→ YOUR ASSIGNMENT: Find the line with "ATOM 101 C CA" in the entries below. Repeat it, every following line, and the line with "ATOM 111 C CA", exactly and with nothing added.

→ DATASET EXTRACT:
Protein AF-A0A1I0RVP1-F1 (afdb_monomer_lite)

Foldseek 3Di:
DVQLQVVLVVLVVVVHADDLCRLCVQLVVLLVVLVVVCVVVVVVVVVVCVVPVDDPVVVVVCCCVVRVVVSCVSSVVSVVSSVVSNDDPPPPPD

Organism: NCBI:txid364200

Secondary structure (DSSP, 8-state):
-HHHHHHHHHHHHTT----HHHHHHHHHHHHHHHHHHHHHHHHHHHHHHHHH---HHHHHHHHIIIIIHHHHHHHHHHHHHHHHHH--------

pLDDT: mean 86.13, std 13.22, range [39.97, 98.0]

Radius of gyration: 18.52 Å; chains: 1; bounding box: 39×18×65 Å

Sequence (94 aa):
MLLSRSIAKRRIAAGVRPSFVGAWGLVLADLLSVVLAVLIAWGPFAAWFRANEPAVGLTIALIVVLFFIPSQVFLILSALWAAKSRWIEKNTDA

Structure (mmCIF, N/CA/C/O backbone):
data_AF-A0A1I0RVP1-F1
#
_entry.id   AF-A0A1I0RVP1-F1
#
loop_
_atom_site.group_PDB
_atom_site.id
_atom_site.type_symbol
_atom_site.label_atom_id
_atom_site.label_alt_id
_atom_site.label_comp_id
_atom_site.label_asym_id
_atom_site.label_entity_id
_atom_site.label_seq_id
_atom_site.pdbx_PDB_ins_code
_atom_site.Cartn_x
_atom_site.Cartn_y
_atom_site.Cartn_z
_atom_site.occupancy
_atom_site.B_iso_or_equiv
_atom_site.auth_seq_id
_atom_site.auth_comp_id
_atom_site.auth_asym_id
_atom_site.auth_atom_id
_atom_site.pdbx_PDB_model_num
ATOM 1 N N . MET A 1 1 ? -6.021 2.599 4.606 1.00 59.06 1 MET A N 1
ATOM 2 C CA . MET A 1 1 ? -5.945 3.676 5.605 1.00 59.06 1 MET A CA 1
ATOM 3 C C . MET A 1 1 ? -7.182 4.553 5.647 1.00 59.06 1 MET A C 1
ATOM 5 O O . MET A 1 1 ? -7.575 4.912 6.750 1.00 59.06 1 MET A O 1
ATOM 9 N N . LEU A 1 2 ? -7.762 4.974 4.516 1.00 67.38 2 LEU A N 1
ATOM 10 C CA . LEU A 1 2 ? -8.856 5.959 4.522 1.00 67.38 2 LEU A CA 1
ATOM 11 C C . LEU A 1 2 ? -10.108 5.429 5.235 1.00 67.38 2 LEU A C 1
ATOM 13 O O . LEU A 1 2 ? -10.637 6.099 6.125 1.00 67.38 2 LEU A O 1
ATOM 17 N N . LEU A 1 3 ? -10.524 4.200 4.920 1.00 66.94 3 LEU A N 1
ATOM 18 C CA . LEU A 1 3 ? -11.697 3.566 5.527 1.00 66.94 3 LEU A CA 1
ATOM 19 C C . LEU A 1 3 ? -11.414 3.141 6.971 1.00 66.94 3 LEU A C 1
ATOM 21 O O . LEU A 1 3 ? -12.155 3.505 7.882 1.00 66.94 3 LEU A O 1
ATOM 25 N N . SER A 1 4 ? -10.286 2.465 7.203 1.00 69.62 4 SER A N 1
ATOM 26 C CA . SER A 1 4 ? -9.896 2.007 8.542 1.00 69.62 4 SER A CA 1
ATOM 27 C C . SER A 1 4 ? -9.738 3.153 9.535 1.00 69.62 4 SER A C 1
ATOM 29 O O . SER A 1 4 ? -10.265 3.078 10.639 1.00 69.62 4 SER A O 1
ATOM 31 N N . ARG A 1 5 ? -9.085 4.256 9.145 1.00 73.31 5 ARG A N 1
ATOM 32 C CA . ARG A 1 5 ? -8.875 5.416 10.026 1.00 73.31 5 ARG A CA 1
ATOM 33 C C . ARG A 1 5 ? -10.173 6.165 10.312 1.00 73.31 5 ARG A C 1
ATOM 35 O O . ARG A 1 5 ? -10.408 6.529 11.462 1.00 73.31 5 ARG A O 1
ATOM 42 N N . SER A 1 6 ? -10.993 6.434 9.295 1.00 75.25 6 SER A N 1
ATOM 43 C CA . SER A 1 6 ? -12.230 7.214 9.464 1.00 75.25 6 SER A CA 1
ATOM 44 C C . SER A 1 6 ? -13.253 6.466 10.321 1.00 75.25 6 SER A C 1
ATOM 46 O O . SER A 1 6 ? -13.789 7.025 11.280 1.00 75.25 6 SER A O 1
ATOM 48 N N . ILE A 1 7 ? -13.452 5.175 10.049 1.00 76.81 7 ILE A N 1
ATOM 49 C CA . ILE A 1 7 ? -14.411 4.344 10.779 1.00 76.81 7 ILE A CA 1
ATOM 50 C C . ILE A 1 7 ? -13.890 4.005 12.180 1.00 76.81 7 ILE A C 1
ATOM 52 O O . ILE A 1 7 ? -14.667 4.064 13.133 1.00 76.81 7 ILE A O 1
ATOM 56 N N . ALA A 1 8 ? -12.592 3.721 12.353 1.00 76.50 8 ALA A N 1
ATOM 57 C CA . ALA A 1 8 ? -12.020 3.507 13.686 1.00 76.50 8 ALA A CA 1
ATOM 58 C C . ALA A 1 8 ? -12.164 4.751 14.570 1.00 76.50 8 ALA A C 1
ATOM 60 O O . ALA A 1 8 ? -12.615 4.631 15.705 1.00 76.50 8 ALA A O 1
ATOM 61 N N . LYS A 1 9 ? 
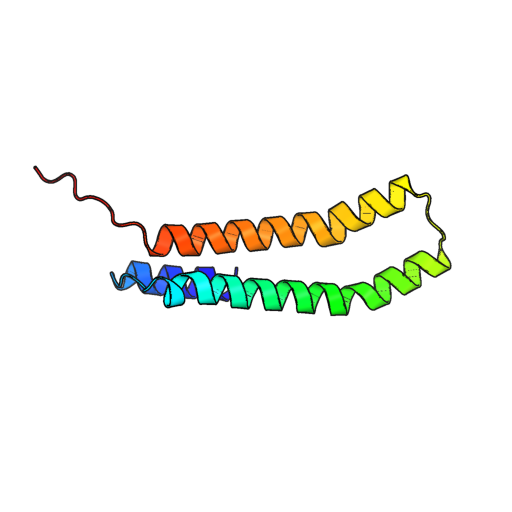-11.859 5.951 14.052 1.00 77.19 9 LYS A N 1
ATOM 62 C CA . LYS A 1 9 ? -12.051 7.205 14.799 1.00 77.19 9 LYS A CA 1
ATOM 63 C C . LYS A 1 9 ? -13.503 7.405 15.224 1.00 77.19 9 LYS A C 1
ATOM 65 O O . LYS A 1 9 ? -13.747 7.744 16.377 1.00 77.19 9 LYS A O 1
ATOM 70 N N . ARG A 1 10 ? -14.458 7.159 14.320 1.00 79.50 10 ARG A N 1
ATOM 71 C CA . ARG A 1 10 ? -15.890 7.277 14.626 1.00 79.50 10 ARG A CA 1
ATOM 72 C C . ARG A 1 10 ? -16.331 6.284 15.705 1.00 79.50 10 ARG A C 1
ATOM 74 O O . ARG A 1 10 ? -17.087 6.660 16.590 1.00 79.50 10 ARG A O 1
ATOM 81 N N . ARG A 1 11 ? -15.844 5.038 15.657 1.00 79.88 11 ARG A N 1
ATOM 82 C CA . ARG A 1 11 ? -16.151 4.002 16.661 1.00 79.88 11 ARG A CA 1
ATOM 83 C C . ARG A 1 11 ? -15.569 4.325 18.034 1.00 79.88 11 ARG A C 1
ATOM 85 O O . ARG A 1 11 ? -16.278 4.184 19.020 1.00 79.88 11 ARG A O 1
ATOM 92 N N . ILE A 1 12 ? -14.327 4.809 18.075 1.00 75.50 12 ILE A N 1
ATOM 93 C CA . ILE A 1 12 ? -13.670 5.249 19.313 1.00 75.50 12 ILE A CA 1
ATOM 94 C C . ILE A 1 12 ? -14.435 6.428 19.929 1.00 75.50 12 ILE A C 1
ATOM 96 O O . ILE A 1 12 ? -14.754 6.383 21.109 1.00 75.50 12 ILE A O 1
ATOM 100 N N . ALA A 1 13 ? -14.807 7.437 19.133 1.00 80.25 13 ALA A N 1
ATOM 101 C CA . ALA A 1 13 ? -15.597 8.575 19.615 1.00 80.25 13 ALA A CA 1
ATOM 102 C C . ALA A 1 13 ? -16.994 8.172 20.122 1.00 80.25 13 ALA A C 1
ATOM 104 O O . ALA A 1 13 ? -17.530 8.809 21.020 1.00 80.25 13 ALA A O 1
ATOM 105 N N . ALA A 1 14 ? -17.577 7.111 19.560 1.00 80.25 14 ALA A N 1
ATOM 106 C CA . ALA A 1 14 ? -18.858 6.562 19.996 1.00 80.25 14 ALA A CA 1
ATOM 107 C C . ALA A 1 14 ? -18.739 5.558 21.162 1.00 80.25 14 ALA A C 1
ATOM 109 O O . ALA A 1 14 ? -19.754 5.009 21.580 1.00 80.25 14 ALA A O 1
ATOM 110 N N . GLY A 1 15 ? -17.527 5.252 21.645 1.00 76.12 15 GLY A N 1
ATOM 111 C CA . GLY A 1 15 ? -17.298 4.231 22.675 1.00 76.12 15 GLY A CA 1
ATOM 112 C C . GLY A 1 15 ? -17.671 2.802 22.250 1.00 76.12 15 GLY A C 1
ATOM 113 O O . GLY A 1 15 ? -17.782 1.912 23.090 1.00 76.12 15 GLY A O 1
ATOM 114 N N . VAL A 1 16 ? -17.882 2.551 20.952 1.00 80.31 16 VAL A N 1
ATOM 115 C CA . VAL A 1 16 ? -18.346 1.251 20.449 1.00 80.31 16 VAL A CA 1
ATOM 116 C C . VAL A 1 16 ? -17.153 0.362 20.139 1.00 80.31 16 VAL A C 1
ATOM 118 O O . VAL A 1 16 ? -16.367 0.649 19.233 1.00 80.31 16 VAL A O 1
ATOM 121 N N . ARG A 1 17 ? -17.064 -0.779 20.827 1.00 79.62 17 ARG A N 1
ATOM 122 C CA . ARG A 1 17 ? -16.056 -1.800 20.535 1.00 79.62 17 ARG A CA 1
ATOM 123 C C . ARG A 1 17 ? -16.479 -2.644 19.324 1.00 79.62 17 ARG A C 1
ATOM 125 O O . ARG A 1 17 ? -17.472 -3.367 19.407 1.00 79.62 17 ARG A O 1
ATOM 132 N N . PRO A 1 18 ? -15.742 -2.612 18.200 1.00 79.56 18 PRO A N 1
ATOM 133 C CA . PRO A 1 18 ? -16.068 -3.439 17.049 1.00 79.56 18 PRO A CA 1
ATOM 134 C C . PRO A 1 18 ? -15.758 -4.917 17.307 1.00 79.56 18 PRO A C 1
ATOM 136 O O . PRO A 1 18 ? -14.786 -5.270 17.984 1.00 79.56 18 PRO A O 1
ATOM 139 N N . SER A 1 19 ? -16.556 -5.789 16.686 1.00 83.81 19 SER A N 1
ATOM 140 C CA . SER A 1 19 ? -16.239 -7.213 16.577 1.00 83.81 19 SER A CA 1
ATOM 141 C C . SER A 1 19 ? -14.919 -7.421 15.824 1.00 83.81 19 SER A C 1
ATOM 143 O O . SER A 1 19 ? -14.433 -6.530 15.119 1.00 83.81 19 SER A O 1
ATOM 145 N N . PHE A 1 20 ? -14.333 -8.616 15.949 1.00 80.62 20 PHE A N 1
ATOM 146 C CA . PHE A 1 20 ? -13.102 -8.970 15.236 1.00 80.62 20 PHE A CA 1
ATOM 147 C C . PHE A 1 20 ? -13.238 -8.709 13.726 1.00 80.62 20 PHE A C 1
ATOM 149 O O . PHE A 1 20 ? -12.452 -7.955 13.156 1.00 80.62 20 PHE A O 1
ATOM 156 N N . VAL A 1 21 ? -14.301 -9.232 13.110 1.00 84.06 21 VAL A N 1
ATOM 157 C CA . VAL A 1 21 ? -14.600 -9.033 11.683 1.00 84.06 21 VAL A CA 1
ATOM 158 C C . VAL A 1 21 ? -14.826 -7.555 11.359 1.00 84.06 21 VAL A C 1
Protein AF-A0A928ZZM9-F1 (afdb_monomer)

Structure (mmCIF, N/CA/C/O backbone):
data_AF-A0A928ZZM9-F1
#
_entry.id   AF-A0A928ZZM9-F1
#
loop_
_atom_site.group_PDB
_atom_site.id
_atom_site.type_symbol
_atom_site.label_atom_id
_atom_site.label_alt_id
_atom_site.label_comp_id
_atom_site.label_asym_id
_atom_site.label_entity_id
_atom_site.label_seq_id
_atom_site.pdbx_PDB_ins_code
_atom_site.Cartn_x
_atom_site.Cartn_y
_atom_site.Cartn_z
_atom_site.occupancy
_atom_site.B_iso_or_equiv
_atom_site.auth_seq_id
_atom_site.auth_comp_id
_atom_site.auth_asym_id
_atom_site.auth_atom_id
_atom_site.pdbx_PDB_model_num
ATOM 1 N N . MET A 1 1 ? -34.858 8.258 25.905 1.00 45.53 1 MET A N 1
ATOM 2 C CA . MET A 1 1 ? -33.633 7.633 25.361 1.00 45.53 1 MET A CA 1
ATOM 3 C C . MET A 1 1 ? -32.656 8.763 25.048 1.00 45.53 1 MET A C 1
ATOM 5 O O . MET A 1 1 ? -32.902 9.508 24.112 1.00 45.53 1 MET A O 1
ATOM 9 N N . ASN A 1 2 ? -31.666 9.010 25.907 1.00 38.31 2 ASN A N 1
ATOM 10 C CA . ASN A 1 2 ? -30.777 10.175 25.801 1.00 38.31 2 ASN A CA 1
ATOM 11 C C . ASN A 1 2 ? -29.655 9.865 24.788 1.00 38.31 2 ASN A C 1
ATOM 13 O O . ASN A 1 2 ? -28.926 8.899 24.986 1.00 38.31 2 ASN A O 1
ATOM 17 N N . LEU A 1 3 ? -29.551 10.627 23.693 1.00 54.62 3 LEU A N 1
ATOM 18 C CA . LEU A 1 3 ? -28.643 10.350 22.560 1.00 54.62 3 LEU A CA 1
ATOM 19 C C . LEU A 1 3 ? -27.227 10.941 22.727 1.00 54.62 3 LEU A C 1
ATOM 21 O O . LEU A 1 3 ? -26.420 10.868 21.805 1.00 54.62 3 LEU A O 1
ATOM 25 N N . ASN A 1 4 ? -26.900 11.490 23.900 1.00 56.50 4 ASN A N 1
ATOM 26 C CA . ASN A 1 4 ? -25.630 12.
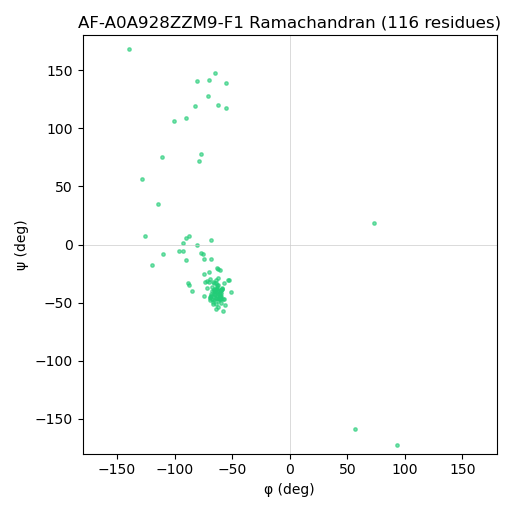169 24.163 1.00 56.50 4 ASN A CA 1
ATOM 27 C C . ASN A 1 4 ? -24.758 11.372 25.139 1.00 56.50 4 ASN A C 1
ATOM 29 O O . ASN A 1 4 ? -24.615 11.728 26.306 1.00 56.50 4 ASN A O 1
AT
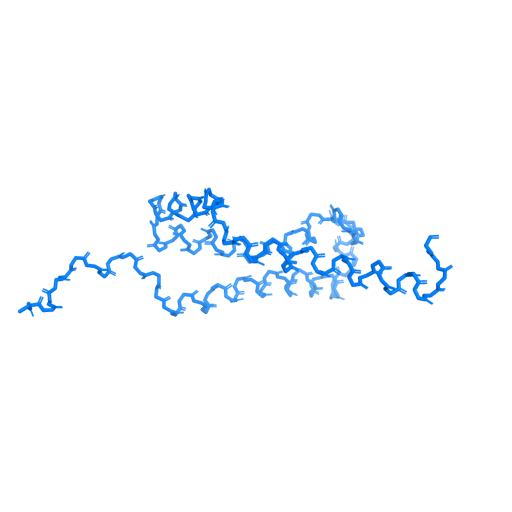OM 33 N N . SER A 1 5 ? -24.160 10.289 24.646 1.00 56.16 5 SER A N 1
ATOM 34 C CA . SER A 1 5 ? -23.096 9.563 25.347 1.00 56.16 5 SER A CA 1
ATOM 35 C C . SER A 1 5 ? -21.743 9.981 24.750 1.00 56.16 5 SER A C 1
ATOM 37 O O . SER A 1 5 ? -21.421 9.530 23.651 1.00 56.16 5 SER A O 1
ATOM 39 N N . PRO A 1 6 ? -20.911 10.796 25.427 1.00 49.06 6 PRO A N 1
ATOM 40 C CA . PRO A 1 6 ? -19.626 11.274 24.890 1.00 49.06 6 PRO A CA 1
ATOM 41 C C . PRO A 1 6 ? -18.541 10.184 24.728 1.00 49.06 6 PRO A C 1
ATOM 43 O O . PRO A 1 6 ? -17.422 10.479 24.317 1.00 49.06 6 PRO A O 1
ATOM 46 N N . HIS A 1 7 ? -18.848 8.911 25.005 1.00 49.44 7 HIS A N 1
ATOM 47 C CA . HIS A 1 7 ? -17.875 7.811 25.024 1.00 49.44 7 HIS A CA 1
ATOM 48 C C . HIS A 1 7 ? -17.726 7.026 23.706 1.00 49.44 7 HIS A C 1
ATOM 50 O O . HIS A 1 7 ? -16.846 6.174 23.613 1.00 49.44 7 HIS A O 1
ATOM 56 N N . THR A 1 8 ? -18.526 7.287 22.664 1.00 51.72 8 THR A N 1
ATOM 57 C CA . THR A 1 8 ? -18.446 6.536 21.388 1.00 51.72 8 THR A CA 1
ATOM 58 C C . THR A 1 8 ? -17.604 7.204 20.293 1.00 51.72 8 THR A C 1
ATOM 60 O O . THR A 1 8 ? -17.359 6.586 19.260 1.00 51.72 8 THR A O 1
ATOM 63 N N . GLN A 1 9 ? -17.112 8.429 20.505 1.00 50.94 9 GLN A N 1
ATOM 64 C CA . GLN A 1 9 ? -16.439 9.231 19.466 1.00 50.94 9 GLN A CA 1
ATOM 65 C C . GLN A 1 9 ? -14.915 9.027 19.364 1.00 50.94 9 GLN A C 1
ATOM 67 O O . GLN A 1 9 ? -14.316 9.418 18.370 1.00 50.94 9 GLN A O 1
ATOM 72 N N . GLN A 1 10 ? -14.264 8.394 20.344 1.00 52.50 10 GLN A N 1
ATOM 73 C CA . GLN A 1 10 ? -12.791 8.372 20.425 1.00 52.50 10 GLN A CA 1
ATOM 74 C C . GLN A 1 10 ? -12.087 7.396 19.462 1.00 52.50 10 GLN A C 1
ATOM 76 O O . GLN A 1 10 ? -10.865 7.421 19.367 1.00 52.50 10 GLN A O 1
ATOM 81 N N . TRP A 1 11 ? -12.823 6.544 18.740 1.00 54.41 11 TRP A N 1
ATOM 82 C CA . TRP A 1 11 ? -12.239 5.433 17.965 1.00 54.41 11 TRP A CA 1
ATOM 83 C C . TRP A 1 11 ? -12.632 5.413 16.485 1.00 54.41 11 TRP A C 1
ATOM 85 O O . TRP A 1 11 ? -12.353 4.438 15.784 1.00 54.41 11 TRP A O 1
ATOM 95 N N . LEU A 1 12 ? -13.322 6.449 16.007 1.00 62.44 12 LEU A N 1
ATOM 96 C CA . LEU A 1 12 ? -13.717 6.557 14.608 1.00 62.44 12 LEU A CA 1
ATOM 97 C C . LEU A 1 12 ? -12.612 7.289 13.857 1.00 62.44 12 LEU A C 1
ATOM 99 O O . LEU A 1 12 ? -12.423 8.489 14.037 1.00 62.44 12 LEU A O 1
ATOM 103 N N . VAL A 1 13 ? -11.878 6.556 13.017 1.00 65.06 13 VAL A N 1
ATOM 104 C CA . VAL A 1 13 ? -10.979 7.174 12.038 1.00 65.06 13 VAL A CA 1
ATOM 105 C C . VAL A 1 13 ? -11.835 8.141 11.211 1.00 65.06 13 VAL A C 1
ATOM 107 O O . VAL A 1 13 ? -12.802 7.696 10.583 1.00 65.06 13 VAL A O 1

→ EXERCISE SOLUTION:
ATOM 101 C CA . ALA A 1 13 ? -15.597 8.575 19.615 1.00 80.25 13 ALA A CA 1
ATOM 102 C C . ALA A 1 13 ? -16.994 8.172 20.122 1.00 80.25 13 ALA A C 1
ATOM 104 O O . ALA A 1 13 ? -17.530 8.809 21.020 1.00 80.25 13 ALA A O 1
ATOM 105 N N . ALA A 1 14 ? -17.577 7.111 19.560 1.00 80.25 14 ALA A N 1
ATOM 106 C CA . ALA A 1 14 ? -18.858 6.562 19.996 1.00 80.25 14 ALA A CA 1
ATOM 107 C C . ALA A 1 14 ? -18.739 5.558 21.162 1.00 80.25 14 ALA A C 1
ATOM 109 O O . ALA A 1 14 ? -19.754 5.009 21.580 1.00 80.25 14 ALA A O 1
ATOM 110 N N . GLY A 1 15 ? -17.527 5.252 21.645 1.00 76.12 15 GLY A N 1
ATOM 111 C CA . GLY A 1 15 ? -17.298 4.231 22.675 1.00 76.12 15 GLY A CA 1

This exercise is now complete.